Subject: Re: [RFC] page-table walkers vs memory order

On Sat, Aug 04, 2012 at 03:02:45PM -0700, Paul E. McKenney wrote:
> OK, I'll bite. ;-)

:))

> The most sane way for this to happen is with feedback-driven techniques
> involving profiling, similar to what is done for basic-block reordering
> or branch prediction. The idea is that you compile the kernel in an
> as-yet (and thankfully) mythical pointer-profiling mode, which records
> the values of pointer loads and also measures the pointer-load latency.
> If a situation is found where a given pointer almost always has the
> same value but has high load latency (for example, is almost always a
> high-latency cache miss), this fact is recorded and fed back into a
> subsequent kernel build. This subsequent kernel build might choose to
> speculate the value of the pointer concurrently with the pointer load.
>
> And of course, when interpreting the phrase "most sane way" at the
> beginning of the prior paragraph, it would probably be wise to keep
> in mind who wrote it. And that "most sane way" might have little or
> no resemblance to anything that typical kernel hackers would consider
> anywhere near sanity. ;-)

I see. The above scenario is sure fair enough assumption. We're
clearly stretching the constraints to see what is theoretically
possible and this is a very clear explanation of how gcc could have an
hardcoded "guessed" address in the .text.

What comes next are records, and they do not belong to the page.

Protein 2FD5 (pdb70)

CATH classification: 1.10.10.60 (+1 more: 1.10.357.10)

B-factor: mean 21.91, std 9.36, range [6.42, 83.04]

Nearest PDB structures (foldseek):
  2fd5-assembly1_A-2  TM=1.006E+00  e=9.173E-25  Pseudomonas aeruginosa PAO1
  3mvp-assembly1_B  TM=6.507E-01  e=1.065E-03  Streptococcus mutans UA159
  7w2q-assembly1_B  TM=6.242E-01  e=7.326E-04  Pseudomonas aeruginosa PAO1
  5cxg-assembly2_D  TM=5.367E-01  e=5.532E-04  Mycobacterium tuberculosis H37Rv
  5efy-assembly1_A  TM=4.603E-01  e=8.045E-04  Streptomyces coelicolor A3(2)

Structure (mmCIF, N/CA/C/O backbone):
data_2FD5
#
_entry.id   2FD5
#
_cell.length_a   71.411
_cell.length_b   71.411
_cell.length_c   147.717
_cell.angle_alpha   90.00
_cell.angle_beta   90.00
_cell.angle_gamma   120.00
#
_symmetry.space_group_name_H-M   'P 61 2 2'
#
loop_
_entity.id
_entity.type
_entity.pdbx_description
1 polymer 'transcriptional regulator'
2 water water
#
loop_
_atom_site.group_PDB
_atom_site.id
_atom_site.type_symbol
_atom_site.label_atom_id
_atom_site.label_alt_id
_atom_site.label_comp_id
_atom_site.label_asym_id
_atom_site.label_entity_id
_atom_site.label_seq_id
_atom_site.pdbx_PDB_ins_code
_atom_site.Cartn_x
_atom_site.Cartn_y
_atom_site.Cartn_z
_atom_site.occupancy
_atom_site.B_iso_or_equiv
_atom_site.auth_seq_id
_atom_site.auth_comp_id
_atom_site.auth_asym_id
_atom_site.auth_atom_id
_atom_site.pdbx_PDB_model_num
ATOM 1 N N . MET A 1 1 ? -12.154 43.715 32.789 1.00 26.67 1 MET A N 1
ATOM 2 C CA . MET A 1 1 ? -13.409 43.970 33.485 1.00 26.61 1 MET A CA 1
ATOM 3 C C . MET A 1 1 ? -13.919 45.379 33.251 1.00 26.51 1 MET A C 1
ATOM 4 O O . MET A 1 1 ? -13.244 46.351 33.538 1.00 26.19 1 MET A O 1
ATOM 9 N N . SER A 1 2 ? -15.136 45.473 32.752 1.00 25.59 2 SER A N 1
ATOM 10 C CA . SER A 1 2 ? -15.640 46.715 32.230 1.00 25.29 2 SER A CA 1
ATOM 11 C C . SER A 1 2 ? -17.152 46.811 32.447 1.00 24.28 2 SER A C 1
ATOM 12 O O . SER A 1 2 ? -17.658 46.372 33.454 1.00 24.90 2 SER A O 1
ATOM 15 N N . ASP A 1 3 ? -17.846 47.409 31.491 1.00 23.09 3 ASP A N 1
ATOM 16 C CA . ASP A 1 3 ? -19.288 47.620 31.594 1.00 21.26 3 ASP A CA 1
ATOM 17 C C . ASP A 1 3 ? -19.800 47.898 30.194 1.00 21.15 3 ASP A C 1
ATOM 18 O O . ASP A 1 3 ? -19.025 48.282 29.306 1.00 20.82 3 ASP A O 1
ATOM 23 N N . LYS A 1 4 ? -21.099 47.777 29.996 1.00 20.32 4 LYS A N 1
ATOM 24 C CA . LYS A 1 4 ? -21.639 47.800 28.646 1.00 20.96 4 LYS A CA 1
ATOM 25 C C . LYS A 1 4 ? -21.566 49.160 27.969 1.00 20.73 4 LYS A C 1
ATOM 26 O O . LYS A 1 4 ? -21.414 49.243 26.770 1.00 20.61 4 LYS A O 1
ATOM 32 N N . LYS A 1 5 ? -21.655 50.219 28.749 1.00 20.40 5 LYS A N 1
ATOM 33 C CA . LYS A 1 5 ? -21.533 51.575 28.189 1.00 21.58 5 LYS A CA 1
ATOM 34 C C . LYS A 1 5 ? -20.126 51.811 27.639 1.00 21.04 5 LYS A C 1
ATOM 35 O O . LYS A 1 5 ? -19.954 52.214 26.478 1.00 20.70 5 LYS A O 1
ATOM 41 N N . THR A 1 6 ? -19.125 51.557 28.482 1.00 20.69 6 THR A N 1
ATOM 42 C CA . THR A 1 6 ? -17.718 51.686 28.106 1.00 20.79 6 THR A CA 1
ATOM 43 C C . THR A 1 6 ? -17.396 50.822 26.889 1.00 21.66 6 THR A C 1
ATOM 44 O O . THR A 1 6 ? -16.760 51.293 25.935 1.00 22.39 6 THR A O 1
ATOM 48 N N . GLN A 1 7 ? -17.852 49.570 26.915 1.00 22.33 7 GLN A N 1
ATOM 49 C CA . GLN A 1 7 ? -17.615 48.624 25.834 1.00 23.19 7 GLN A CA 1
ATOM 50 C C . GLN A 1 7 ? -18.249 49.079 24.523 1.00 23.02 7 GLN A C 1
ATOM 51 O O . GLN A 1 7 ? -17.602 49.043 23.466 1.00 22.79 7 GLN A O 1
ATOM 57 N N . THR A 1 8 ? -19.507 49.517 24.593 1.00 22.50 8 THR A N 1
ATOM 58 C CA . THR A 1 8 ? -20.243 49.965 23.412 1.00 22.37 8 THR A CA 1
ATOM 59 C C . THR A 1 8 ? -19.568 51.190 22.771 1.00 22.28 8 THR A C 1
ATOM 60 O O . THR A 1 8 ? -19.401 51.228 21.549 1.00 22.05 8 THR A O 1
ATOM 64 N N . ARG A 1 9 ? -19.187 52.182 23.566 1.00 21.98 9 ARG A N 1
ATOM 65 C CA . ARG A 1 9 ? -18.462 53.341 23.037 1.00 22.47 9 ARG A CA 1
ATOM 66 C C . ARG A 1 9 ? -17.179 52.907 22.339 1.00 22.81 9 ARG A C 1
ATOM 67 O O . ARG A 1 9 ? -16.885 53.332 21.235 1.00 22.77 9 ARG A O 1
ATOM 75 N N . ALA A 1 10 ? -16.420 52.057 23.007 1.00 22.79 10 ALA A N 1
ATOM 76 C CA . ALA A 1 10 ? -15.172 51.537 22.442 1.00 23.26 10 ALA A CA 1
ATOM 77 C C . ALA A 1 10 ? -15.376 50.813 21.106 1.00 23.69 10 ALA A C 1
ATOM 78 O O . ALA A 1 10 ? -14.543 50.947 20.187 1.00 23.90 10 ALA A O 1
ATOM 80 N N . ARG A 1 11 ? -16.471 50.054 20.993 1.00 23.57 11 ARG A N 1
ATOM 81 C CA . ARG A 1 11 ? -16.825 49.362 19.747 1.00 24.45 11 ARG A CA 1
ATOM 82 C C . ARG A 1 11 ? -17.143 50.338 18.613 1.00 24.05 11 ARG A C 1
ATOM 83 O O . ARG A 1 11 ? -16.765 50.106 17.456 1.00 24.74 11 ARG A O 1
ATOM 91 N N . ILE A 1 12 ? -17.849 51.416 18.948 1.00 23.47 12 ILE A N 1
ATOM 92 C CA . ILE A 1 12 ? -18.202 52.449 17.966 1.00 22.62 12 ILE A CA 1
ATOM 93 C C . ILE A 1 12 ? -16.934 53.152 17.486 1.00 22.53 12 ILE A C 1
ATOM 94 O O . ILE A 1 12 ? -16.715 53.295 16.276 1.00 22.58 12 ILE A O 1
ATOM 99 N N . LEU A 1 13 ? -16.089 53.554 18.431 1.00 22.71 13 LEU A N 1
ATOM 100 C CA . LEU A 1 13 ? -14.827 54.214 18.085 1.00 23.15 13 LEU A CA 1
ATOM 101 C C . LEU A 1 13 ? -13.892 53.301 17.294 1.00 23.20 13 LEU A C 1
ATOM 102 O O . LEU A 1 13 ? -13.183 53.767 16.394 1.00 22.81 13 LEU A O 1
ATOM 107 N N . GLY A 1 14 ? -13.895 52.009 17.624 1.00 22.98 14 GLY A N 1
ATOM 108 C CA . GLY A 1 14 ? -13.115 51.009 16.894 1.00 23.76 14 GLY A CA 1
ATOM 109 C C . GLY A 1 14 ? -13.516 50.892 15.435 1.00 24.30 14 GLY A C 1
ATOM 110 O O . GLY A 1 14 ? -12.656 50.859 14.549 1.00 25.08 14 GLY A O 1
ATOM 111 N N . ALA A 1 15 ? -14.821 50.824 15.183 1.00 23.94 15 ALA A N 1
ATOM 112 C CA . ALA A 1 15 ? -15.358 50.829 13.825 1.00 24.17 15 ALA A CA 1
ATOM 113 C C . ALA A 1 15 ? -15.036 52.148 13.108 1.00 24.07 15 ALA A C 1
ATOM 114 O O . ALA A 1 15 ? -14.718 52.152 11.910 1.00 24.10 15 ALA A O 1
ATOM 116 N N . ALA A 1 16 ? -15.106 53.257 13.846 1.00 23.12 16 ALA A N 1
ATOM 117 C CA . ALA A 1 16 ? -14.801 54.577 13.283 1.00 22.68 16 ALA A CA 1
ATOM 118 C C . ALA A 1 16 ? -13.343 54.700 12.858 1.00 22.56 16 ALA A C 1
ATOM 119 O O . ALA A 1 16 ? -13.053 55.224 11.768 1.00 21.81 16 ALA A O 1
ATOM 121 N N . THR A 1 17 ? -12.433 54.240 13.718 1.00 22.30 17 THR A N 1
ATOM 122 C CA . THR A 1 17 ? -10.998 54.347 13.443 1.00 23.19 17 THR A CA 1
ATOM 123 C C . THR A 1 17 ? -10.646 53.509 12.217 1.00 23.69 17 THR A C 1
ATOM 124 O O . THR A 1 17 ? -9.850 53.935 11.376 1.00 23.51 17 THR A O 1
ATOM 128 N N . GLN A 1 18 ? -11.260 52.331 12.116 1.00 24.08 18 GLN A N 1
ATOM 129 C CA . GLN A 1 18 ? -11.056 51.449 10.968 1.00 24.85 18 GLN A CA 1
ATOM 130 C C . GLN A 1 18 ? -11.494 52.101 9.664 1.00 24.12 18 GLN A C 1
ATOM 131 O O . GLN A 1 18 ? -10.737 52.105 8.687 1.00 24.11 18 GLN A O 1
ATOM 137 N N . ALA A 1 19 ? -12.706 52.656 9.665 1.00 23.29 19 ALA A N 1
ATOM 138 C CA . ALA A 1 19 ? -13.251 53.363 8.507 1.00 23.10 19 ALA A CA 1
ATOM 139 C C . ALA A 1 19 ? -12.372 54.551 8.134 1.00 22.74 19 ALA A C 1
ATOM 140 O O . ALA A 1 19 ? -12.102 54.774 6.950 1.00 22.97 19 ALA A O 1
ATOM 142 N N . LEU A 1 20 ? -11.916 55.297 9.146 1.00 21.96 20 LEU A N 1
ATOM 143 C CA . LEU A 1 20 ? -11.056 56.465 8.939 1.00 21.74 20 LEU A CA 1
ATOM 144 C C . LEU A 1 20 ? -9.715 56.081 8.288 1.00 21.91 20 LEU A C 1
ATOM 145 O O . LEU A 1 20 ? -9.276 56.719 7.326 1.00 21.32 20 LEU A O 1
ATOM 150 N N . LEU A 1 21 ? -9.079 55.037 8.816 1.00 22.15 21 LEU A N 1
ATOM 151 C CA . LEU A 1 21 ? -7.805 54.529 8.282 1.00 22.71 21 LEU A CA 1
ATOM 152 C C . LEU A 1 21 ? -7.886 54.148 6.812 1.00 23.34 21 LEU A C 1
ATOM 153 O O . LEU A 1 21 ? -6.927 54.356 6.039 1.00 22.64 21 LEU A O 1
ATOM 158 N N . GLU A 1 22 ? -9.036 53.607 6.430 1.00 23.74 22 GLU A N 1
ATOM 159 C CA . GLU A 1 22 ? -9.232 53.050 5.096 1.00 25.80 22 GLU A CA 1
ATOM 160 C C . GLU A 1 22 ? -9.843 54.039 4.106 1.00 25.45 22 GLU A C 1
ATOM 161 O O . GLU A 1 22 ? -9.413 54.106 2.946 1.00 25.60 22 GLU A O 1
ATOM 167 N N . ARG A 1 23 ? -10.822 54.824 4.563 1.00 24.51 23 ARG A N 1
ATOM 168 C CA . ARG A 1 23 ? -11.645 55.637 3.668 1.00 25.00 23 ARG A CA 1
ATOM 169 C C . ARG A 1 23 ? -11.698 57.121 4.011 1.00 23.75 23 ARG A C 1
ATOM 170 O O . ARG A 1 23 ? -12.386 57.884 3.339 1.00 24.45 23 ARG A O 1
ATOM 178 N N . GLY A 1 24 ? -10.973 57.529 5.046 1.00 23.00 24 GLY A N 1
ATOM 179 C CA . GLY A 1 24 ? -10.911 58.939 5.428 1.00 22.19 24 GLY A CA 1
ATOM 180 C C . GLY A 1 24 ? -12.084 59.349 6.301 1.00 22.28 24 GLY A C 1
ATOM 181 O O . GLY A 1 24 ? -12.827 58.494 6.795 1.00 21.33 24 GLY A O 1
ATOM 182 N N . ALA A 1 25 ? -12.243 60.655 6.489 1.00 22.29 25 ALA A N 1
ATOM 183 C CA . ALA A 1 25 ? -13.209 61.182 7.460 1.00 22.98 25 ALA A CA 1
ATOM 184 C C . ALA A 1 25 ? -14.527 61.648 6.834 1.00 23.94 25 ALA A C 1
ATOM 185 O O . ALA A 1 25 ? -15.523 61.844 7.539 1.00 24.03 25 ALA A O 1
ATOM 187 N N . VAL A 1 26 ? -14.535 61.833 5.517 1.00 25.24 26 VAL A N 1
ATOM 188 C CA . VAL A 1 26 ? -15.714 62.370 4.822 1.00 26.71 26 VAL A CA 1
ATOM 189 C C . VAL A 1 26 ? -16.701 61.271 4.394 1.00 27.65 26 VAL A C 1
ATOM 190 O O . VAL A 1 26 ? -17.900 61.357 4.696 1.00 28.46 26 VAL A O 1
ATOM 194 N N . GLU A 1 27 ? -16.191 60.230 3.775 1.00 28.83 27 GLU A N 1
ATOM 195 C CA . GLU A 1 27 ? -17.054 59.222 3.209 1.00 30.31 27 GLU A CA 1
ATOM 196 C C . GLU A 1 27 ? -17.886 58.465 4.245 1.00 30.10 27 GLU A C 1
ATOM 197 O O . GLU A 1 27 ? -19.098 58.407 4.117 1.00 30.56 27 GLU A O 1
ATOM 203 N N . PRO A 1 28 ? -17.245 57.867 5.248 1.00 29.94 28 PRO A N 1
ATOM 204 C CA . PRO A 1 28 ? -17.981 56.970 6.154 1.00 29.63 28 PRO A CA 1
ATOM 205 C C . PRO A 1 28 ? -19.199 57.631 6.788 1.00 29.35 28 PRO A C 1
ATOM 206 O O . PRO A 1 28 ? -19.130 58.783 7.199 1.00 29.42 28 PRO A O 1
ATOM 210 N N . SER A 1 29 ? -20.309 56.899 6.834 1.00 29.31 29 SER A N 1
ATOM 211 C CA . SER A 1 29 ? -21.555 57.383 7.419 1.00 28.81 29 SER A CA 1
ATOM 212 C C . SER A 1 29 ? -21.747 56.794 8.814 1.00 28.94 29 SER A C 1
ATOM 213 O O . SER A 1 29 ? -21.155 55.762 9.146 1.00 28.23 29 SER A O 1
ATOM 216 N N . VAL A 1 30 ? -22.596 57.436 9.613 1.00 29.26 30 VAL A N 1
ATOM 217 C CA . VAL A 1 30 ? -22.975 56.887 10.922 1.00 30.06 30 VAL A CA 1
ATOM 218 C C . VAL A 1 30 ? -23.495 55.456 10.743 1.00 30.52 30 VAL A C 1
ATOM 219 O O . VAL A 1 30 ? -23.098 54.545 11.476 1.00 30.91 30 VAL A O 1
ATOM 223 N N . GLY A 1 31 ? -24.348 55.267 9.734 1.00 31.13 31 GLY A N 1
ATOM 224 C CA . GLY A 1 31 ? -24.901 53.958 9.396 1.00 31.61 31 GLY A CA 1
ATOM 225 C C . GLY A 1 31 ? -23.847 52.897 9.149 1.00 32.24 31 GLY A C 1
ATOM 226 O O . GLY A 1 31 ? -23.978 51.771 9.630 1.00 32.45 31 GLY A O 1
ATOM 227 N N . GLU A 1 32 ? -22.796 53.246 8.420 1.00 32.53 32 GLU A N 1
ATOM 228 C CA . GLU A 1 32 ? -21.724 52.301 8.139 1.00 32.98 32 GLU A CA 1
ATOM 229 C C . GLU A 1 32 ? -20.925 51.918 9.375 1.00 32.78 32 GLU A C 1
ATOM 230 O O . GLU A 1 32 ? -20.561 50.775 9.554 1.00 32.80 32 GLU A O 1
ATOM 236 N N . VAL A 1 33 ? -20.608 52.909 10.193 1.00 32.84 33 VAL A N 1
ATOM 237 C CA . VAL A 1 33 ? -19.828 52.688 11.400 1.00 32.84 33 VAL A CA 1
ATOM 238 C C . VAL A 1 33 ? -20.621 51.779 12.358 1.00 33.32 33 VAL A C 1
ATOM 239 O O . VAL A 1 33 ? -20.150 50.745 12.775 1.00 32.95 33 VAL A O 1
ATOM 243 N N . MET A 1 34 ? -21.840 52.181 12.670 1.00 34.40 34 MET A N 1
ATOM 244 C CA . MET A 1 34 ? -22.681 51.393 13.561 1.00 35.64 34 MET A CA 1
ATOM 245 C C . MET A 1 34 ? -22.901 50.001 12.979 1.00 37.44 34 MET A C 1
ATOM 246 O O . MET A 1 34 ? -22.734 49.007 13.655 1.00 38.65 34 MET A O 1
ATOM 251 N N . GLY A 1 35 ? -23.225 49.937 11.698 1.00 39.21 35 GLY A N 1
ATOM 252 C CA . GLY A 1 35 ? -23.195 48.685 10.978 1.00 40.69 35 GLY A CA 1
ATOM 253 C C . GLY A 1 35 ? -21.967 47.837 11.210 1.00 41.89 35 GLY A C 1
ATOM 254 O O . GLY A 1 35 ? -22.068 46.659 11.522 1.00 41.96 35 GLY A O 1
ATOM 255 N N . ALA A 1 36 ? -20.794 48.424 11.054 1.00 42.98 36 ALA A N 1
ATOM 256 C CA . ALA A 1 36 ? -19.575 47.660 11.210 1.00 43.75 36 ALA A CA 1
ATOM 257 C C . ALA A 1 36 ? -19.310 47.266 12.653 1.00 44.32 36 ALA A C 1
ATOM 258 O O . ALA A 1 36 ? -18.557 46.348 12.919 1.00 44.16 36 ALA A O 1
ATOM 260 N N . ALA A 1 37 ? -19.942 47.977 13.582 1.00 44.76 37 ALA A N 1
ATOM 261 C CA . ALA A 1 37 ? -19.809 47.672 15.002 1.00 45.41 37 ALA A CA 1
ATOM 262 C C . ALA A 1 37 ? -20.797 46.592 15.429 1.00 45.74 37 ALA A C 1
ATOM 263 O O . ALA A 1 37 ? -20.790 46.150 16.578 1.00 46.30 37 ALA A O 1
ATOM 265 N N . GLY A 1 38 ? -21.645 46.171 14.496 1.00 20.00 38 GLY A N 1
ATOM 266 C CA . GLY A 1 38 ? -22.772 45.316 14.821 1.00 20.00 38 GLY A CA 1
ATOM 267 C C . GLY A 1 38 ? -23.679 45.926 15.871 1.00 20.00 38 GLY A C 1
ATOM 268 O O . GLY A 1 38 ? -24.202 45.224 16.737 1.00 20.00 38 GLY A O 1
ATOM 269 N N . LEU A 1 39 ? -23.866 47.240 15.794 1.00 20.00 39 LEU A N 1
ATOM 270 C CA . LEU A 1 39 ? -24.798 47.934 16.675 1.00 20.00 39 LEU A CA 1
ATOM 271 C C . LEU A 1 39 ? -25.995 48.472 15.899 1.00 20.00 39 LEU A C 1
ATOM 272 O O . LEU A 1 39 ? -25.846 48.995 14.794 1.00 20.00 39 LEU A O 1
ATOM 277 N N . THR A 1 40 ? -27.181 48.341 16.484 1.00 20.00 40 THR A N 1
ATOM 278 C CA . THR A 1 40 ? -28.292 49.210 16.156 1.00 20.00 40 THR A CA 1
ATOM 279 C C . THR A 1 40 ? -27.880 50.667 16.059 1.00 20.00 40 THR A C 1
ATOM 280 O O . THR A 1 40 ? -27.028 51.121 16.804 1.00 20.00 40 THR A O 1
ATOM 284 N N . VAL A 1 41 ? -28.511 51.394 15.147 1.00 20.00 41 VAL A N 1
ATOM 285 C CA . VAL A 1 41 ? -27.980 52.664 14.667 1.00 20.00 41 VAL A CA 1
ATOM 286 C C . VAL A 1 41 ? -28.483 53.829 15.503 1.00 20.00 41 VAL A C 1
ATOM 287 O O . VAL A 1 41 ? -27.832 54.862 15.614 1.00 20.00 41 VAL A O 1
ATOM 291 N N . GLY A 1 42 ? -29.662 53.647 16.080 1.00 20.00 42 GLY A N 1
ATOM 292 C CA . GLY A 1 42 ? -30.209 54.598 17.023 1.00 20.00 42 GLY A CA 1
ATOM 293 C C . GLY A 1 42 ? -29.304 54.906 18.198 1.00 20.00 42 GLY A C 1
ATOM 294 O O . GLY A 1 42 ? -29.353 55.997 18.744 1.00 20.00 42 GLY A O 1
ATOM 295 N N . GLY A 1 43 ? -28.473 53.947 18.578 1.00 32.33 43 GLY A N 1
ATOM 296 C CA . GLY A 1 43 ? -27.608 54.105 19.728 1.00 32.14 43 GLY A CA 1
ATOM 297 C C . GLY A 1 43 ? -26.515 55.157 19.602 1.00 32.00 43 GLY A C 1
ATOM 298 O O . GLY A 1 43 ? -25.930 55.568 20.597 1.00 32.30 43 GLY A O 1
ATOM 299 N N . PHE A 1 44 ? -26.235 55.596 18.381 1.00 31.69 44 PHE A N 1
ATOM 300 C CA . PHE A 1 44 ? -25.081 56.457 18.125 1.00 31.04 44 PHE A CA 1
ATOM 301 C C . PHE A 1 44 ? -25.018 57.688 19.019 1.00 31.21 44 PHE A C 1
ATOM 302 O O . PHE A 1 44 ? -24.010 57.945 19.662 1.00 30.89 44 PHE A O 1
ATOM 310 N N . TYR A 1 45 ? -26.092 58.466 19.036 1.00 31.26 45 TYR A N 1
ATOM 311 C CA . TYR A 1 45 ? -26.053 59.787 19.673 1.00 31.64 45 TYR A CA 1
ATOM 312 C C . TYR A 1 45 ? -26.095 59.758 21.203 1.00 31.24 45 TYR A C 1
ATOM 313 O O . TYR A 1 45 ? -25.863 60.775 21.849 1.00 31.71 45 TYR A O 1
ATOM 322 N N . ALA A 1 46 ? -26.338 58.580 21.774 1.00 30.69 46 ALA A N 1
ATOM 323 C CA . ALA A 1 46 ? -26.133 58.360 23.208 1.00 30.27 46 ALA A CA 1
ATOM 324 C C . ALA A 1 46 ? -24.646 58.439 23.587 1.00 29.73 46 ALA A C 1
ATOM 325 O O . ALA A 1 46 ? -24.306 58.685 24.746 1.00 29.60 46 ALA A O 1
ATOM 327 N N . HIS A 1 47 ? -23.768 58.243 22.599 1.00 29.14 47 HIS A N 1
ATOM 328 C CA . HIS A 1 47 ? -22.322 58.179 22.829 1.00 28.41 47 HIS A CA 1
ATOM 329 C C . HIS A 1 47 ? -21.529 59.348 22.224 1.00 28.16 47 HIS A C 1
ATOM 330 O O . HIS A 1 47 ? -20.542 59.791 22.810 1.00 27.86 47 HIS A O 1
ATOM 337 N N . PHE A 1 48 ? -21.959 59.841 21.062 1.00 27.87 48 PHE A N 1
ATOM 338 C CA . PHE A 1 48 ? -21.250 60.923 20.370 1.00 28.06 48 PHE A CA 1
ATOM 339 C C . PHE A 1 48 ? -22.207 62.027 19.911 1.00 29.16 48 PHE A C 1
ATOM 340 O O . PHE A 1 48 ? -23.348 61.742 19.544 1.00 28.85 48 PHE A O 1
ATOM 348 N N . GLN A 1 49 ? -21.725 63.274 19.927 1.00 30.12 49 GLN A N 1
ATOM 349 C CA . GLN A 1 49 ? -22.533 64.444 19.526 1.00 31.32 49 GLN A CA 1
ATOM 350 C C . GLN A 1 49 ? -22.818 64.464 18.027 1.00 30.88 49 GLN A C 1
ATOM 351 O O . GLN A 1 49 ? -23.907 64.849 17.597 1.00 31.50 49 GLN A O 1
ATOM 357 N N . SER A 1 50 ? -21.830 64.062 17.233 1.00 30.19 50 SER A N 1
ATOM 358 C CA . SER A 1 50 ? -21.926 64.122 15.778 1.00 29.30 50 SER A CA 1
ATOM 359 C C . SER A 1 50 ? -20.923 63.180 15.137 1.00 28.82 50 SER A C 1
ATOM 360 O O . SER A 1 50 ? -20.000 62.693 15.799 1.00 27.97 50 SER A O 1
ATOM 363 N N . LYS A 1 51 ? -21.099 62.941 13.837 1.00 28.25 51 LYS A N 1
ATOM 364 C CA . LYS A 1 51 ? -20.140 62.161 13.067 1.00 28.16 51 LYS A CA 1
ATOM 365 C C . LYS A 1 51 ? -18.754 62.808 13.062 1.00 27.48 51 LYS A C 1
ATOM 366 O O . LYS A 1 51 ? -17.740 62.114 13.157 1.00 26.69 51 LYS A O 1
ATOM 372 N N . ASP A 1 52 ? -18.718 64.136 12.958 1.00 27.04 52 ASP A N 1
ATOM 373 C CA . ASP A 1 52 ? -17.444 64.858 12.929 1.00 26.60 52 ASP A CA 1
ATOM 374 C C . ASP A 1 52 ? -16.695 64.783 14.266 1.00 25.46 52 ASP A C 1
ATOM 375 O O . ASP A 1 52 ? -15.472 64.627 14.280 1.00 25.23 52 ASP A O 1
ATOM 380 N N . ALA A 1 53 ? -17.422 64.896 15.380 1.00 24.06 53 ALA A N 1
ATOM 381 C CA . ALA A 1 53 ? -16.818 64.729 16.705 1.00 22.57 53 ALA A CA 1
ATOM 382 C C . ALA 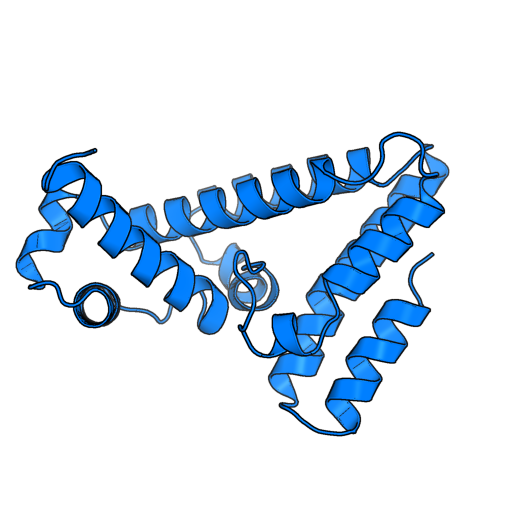A 1 53 ? -16.225 63.321 16.864 1.00 21.46 53 ALA A C 1
ATOM 383 O O . ALA A 1 53 ? -15.124 63.166 17.406 1.00 20.40 53 ALA A O 1
ATOM 385 N N . LEU A 1 54 ? -16.956 62.314 16.380 1.00 20.25 54 LEU A N 1
ATOM 386 C CA . LEU A 1 54 ? -16.489 60.929 16.388 1.00 20.24 54 LEU A CA 1
ATOM 387 C C . LEU A 1 54 ? -15.219 60.794 15.549 1.00 20.11 54 LEU A C 1
ATOM 388 O O . LEU A 1 54 ? -14.223 60.254 16.011 1.00 19.57 54 LEU A O 1
ATOM 393 N N . MET A 1 55 ? -15.248 61.284 14.322 1.00 20.03 55 MET A N 1
ATOM 394 C CA . MET A 1 55 ? -14.083 61.120 13.472 1.00 20.11 55 MET A CA 1
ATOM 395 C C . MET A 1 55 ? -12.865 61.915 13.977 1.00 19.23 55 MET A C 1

Next step to clearify now, is how gcc can safely dereference such a
"guessed" address without the kernel knowing about it.

If gcc would really dereference a guessed address coming from a
profiling run without kernel being aware of it, it would eventually
crash the kernel with an oops. gcc cannot know what another CPU will
do with the kernel pagetables. It'd be perfectly legitimate to
temporarily move the data at the "guessed address" to another page and
to update the pointer through stop_cpu during some weird "cpu
offlining scenario" or anything you can imagine. I mean gcc must
behave in all cases so it's not allowed to deference the guessed
address at any given time.

The only way gcc could do the alpha thing and dereference the guessed
address before the real pointer, is with cooperation with the kernel.
The kernel should provide gcc "safe ranges" that won't crash the
kernel, and/or gcc could provide a .fixup section similar to the
current .fixup and the kernel should look it up during the page fault
handler in case the kernel is ok with temporarily getting faults in
that range. And in turn it can't happen unless we explicitly decide to
allow gcc to do it.

> > Furthermore the ACCESS_ONCE that Peter's patch added to gup_fast
> > pud/pgd can't prevent the compiler to read a guessed pmdp address as a
> > volatile variable, before reading the pmdp pointer and compare it with
> > the guessed address! So if it's 5 you worry about, when adding
> > ACCESS_ONCE in pudp/pgdp/pmdp is useless and won't fix it. You should
> > have added a barrier() instead.
>
> Most compiler writers I have discussed this with agreed that a volatile
> cast would suppress value speculation. The "volatile" keyword is not
> all that well specified in the C and C++ standards, but as "nix" said
> at http://lwn.net/Articles/509731/:
>
> volatile's meaning as 'minimize optimizations applied to things
> manipulating anything of volatile type, do not duplicate, elide,
> move, fold, spindle or mutilate' is of long standing.

Ok, so if the above optimization would be possible, volatile would
stop it too, thanks for the quote and the explanation.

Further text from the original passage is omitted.